**AIM OF THE TASK**. With the material below, print exactly the lines between the line holding "ATOM 58 O O" and the line holding "ATOM 92 C C", inclusive. Add nothing else.

** Opening EXERCISE MATERIAL block **

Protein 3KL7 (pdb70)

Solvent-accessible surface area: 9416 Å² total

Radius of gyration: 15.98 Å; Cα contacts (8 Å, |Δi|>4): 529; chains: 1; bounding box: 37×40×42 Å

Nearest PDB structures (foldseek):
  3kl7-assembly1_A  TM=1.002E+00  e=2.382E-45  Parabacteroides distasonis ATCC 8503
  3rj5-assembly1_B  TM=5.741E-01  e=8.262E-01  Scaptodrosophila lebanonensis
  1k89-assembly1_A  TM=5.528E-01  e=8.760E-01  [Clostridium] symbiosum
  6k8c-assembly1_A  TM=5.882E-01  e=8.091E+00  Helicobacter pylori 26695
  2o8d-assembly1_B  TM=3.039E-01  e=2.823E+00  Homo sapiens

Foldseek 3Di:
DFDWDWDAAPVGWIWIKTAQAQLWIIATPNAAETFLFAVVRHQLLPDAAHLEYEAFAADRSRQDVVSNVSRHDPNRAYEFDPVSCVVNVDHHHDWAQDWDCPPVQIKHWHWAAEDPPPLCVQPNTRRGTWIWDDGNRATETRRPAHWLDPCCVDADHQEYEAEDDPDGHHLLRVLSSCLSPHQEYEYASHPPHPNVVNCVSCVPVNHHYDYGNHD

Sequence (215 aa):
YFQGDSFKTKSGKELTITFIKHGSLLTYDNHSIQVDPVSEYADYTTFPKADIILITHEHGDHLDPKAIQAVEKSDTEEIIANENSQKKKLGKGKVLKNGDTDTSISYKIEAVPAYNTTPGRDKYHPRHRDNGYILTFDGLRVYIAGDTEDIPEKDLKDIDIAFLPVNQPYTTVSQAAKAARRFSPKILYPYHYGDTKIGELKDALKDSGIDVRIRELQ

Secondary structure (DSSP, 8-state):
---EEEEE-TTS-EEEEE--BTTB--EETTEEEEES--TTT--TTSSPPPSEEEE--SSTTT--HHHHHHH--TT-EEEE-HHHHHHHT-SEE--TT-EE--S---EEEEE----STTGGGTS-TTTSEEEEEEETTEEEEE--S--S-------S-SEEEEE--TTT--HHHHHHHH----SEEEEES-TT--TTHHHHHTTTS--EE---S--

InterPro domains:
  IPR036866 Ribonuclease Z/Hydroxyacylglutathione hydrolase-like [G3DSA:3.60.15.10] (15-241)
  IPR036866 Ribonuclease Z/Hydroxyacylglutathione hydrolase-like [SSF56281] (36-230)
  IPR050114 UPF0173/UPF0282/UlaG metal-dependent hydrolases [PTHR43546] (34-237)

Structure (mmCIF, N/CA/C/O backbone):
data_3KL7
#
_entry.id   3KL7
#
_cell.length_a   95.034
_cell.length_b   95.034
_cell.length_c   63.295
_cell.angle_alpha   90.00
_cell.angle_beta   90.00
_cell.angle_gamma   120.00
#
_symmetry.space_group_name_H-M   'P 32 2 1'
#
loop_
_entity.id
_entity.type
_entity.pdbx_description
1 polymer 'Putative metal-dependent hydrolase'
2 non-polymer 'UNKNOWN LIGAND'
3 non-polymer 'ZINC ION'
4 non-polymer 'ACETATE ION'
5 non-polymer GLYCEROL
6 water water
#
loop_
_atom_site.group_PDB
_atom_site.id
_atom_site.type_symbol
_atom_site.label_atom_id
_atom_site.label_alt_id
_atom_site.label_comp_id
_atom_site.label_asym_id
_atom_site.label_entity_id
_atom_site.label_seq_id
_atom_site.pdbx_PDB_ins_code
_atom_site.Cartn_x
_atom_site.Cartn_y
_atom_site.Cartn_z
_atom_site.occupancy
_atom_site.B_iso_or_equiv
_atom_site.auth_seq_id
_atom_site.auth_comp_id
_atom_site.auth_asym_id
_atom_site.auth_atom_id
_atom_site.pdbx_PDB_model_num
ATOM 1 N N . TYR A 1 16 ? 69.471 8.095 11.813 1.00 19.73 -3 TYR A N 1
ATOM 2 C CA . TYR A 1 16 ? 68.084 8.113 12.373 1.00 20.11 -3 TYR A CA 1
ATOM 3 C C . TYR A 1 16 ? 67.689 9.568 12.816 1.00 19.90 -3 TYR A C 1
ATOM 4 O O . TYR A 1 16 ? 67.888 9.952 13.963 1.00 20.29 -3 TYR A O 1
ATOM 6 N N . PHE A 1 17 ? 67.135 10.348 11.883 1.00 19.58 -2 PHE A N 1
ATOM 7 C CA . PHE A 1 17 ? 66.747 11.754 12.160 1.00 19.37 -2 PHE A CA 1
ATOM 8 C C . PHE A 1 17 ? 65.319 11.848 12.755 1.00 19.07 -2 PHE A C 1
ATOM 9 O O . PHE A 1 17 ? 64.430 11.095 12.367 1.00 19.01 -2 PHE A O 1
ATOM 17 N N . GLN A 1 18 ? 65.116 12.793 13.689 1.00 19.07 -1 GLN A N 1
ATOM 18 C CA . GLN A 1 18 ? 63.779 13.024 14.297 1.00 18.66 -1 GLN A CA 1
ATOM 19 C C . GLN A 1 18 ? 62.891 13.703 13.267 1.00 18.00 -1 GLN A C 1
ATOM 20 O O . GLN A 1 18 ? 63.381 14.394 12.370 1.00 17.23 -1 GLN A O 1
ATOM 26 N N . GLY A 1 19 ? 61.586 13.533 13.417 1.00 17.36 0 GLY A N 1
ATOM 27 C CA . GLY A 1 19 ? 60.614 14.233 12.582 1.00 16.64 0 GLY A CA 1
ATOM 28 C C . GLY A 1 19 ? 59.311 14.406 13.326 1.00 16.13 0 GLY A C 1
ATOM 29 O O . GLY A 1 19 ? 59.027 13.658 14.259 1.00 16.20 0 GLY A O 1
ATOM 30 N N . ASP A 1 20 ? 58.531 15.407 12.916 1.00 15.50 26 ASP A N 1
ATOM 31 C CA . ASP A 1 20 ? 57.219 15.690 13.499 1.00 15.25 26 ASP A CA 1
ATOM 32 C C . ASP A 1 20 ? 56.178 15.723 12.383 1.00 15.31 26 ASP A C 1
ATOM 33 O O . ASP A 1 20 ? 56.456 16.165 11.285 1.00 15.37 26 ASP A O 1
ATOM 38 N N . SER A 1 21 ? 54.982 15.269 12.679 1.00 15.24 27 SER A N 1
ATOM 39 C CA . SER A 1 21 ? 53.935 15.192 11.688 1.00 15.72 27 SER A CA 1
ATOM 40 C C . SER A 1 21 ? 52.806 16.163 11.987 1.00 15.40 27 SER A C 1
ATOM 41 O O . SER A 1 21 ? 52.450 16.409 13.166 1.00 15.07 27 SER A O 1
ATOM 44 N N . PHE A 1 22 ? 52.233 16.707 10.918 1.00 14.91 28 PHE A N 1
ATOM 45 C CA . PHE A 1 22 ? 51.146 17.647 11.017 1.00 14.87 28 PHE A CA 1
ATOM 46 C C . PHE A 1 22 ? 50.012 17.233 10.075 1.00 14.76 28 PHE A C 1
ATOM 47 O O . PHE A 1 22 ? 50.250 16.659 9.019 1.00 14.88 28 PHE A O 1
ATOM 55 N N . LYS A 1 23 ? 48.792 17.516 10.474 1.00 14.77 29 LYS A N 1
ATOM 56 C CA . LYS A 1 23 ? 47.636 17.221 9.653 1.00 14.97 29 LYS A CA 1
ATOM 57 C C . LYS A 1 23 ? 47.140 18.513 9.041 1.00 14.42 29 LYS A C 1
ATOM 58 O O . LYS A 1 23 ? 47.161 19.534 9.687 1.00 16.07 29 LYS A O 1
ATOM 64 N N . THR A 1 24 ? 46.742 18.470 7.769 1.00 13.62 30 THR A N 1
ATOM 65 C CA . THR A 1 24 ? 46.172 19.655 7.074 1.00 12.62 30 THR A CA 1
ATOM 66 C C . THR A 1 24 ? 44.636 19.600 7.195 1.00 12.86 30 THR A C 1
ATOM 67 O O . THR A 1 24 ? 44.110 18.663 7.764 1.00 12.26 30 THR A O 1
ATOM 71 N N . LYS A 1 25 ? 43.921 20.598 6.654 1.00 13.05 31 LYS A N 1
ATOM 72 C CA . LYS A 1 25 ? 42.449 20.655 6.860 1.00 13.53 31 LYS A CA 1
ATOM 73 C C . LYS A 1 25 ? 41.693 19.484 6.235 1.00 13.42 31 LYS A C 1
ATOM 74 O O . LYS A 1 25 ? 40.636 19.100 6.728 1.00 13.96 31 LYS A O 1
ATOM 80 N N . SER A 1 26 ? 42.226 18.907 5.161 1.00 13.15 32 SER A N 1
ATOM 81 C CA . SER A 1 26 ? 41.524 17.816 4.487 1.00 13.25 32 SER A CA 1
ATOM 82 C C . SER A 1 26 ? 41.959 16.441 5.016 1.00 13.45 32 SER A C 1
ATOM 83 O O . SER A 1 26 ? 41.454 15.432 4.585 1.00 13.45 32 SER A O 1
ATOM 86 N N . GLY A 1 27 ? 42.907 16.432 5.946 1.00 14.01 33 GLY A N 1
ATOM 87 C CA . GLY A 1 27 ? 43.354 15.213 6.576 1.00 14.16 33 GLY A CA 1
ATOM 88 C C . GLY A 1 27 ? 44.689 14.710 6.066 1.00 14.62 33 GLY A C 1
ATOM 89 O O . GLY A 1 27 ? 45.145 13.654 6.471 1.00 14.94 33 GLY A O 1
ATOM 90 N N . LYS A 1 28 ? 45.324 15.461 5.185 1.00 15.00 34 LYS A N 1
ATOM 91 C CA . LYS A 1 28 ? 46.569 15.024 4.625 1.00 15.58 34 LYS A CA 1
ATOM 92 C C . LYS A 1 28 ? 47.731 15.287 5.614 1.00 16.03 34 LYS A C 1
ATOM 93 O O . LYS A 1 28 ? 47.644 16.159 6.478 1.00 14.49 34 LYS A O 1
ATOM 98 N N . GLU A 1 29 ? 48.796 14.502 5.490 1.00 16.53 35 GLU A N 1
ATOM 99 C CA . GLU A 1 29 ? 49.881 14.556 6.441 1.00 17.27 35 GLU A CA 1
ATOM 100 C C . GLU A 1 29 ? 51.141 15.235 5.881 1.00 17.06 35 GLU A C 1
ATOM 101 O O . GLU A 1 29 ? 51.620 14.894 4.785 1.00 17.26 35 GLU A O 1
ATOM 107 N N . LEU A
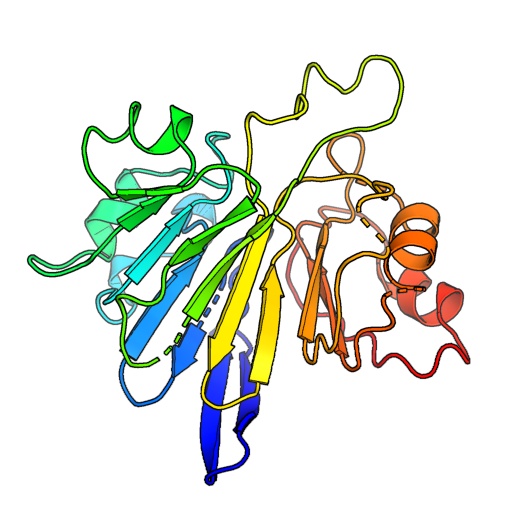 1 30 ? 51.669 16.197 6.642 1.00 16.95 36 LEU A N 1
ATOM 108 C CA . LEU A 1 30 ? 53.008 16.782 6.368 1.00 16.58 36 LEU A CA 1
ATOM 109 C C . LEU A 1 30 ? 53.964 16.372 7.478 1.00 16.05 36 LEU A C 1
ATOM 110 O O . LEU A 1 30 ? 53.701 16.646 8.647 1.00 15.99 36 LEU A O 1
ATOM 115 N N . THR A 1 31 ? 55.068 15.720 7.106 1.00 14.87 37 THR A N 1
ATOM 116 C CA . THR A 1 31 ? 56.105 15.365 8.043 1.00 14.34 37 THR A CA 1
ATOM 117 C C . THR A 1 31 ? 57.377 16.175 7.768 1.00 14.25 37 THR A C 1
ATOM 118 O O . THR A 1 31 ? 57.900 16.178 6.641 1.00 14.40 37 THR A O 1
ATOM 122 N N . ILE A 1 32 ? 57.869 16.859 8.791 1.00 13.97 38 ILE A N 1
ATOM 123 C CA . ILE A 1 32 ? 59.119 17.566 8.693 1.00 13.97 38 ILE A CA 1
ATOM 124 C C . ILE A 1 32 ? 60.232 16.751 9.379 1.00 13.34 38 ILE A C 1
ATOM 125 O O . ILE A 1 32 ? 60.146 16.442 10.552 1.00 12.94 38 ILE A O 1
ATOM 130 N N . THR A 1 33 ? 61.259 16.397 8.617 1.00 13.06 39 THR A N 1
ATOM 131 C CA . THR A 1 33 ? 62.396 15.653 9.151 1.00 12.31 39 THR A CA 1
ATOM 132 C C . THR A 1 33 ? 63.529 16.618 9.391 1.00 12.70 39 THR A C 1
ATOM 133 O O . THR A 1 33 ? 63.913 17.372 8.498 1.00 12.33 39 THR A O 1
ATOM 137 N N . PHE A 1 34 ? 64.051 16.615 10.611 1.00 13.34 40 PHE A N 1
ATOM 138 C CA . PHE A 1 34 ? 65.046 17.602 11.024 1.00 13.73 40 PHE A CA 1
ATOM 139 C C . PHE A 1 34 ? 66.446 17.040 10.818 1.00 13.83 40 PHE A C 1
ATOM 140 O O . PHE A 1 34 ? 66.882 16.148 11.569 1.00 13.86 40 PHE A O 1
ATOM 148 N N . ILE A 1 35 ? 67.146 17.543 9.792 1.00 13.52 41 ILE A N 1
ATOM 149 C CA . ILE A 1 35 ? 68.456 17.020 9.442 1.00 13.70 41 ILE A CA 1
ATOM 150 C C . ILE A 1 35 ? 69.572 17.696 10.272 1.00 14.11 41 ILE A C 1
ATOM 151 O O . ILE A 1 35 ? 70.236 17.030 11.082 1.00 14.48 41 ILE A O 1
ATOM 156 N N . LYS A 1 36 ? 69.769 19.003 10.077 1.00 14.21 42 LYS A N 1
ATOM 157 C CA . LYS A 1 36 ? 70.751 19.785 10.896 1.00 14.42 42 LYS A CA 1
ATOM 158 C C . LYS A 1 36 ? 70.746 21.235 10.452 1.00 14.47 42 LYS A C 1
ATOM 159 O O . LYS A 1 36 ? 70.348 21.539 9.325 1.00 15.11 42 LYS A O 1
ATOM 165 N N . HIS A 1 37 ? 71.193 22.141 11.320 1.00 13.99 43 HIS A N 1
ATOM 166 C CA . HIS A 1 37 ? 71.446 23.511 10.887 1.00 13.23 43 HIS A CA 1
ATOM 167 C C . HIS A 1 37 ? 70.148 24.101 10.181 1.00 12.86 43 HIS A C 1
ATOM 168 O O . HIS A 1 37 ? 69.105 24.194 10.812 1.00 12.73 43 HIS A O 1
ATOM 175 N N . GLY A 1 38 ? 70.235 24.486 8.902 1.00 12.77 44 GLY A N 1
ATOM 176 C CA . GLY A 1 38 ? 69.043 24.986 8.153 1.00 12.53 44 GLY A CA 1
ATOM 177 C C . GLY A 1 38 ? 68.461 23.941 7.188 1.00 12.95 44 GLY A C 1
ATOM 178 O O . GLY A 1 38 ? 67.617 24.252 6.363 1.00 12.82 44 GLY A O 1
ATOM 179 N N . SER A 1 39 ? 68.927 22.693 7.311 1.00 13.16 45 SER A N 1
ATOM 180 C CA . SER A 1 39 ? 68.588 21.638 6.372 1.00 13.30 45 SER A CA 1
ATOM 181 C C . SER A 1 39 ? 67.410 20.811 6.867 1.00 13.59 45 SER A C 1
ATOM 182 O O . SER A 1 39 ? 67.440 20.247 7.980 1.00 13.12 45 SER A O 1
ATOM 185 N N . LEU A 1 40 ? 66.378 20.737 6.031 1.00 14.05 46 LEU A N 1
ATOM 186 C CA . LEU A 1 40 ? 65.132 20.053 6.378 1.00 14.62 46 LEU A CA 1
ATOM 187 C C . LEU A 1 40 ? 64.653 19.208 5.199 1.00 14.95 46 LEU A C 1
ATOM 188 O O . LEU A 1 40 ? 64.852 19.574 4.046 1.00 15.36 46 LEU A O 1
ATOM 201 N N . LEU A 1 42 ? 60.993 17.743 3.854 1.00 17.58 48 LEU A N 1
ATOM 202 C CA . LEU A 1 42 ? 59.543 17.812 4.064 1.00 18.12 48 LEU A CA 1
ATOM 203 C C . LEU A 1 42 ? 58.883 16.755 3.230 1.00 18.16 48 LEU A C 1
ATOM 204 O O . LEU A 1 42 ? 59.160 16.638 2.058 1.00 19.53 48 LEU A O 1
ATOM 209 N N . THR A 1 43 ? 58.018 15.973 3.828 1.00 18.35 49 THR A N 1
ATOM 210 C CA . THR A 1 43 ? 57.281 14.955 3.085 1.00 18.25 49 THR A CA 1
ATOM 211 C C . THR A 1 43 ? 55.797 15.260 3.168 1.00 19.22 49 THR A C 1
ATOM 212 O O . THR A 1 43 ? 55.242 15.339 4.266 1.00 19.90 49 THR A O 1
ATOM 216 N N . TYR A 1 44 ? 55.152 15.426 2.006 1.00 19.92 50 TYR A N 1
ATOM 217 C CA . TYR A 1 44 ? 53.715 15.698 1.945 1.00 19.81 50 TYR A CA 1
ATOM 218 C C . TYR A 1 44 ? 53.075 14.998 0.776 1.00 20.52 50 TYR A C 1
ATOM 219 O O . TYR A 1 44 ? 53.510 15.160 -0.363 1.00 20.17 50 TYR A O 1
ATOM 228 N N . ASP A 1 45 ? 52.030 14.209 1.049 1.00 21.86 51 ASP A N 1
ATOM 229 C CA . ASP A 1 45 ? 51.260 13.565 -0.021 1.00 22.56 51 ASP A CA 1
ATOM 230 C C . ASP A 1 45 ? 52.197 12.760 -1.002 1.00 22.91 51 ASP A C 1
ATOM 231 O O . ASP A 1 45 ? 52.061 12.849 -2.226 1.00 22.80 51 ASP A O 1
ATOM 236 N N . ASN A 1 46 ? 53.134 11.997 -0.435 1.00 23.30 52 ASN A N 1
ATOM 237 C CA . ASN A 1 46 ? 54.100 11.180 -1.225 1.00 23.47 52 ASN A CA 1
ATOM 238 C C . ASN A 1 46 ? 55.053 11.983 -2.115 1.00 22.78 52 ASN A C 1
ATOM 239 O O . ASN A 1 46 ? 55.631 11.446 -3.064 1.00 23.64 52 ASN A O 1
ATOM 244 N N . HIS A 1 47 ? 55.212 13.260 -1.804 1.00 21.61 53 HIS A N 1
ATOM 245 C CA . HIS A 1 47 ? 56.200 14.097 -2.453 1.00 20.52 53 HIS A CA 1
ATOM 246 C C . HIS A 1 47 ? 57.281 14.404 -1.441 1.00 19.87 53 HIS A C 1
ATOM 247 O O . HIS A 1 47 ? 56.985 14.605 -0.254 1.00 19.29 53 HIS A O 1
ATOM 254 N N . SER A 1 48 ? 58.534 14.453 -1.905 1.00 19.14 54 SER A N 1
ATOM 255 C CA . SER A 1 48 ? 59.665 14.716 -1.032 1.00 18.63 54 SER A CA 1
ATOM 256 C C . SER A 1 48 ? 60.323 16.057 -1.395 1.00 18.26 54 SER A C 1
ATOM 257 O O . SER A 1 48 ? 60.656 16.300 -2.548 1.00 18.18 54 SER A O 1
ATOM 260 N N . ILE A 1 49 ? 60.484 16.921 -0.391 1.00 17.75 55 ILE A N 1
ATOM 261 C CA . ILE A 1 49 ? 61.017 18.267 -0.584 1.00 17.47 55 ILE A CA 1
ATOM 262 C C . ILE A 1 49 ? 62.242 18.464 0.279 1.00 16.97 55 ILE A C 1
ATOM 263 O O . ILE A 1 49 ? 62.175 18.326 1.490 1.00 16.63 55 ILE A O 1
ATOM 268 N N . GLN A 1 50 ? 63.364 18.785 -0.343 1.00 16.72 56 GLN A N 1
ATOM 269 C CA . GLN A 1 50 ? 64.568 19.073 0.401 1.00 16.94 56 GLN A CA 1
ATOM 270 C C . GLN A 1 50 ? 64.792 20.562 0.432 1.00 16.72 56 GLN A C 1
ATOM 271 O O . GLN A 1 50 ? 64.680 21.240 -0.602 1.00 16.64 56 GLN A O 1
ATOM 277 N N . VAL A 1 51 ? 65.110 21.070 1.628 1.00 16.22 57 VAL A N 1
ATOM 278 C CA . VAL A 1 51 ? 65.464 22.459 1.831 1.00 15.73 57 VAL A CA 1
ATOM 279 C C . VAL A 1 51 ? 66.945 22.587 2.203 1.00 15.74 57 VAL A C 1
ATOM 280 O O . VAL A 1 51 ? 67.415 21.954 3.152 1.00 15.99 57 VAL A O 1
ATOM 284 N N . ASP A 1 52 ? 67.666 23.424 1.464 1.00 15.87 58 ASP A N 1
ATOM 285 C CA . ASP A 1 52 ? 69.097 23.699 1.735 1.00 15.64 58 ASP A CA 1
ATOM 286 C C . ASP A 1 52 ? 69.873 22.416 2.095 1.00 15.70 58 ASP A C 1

** Closing EXERCISE MATERIAL block **

**TASK SOLUTION**.
ATOM 58 O O . LYS A 1 23 ? 47.161 19.534 9.687 1.00 16.07 29 LYS A O 1
ATOM 64 N N . THR A 1 24 ? 46.742 18.470 7.769 1.00 13.62 30 THR A N 1
ATOM 65 C CA . THR A 1 24 ? 46.172 19.655 7.074 1.00 12.62 30 THR A CA 1
ATOM 66 C C . THR A 1 24 ? 44.636 19.600 7.195 1.00 12.86 30 THR A C 1
ATOM 67 O O . THR A 1 24 ? 44.110 18.663 7.764 1.00 12.26 30 THR A O 1
ATOM 71 N N . LYS A 1 25 ? 43.921 20.598 6.654 1.00 13.05 31 LYS A N 1
ATOM 72 C CA . LYS A 1 25 ? 42.449 20.655 6.860 1.00 13.53 31 LYS A CA 1
ATOM 73 C C . LYS A 1 25 ? 41.693 19.484 6.235 1.00 13.42 31 LYS A C 1
ATOM 74 O O . LYS A 1 25 ? 40.636 19.100 6.728 1.00 13.96 31 LYS A O 1
ATOM 80 N N . SER A 1 26 ? 42.226 18.907 5.161 1.00 13.15 32 SER A N 1
ATOM 81 C CA . SER A 1 26 ? 41.524 17.816 4.487 1.00 13.25 32 SER A CA 1
ATOM 82 C C . SER A 1 26 ? 41.959 16.441 5.016 1.00 13.45 32 SER A C 1
ATOM 83 O O . SER A 1 26 ? 41.454 15.432 4.585 1.00 13.45 32 SER A O 1
ATOM 86 N N . GLY A 1 27 ? 42.907 16.432 5.946 1.00 14.01 33 GLY A N 1
ATOM 87 C CA . GLY A 1 27 ? 43.354 15.213 6.576 1.00 14.16 33 GLY A CA 1
ATOM 88 C C . GLY A 1 27 ? 44.689 14.710 6.066 1.00 14.62 33 GLY A C 1
ATOM 89 O O . GLY A 1 27 ? 45.145 13.654 6.471 1.00 14.94 33 GLY A O 1
ATOM 90 N N . LYS A 1 28 ? 45.324 15.461 5.185 1.00 15.00 34 LYS A N 1
ATOM 91 C CA . LYS A 1 28 ? 46.569 15.024 4.625 1.00 15.58 34 LYS A CA 1
ATOM 92 C C . LYS A 1 28 ? 47.731 15.287 5.614 1.00 16.03 34 LYS A C 1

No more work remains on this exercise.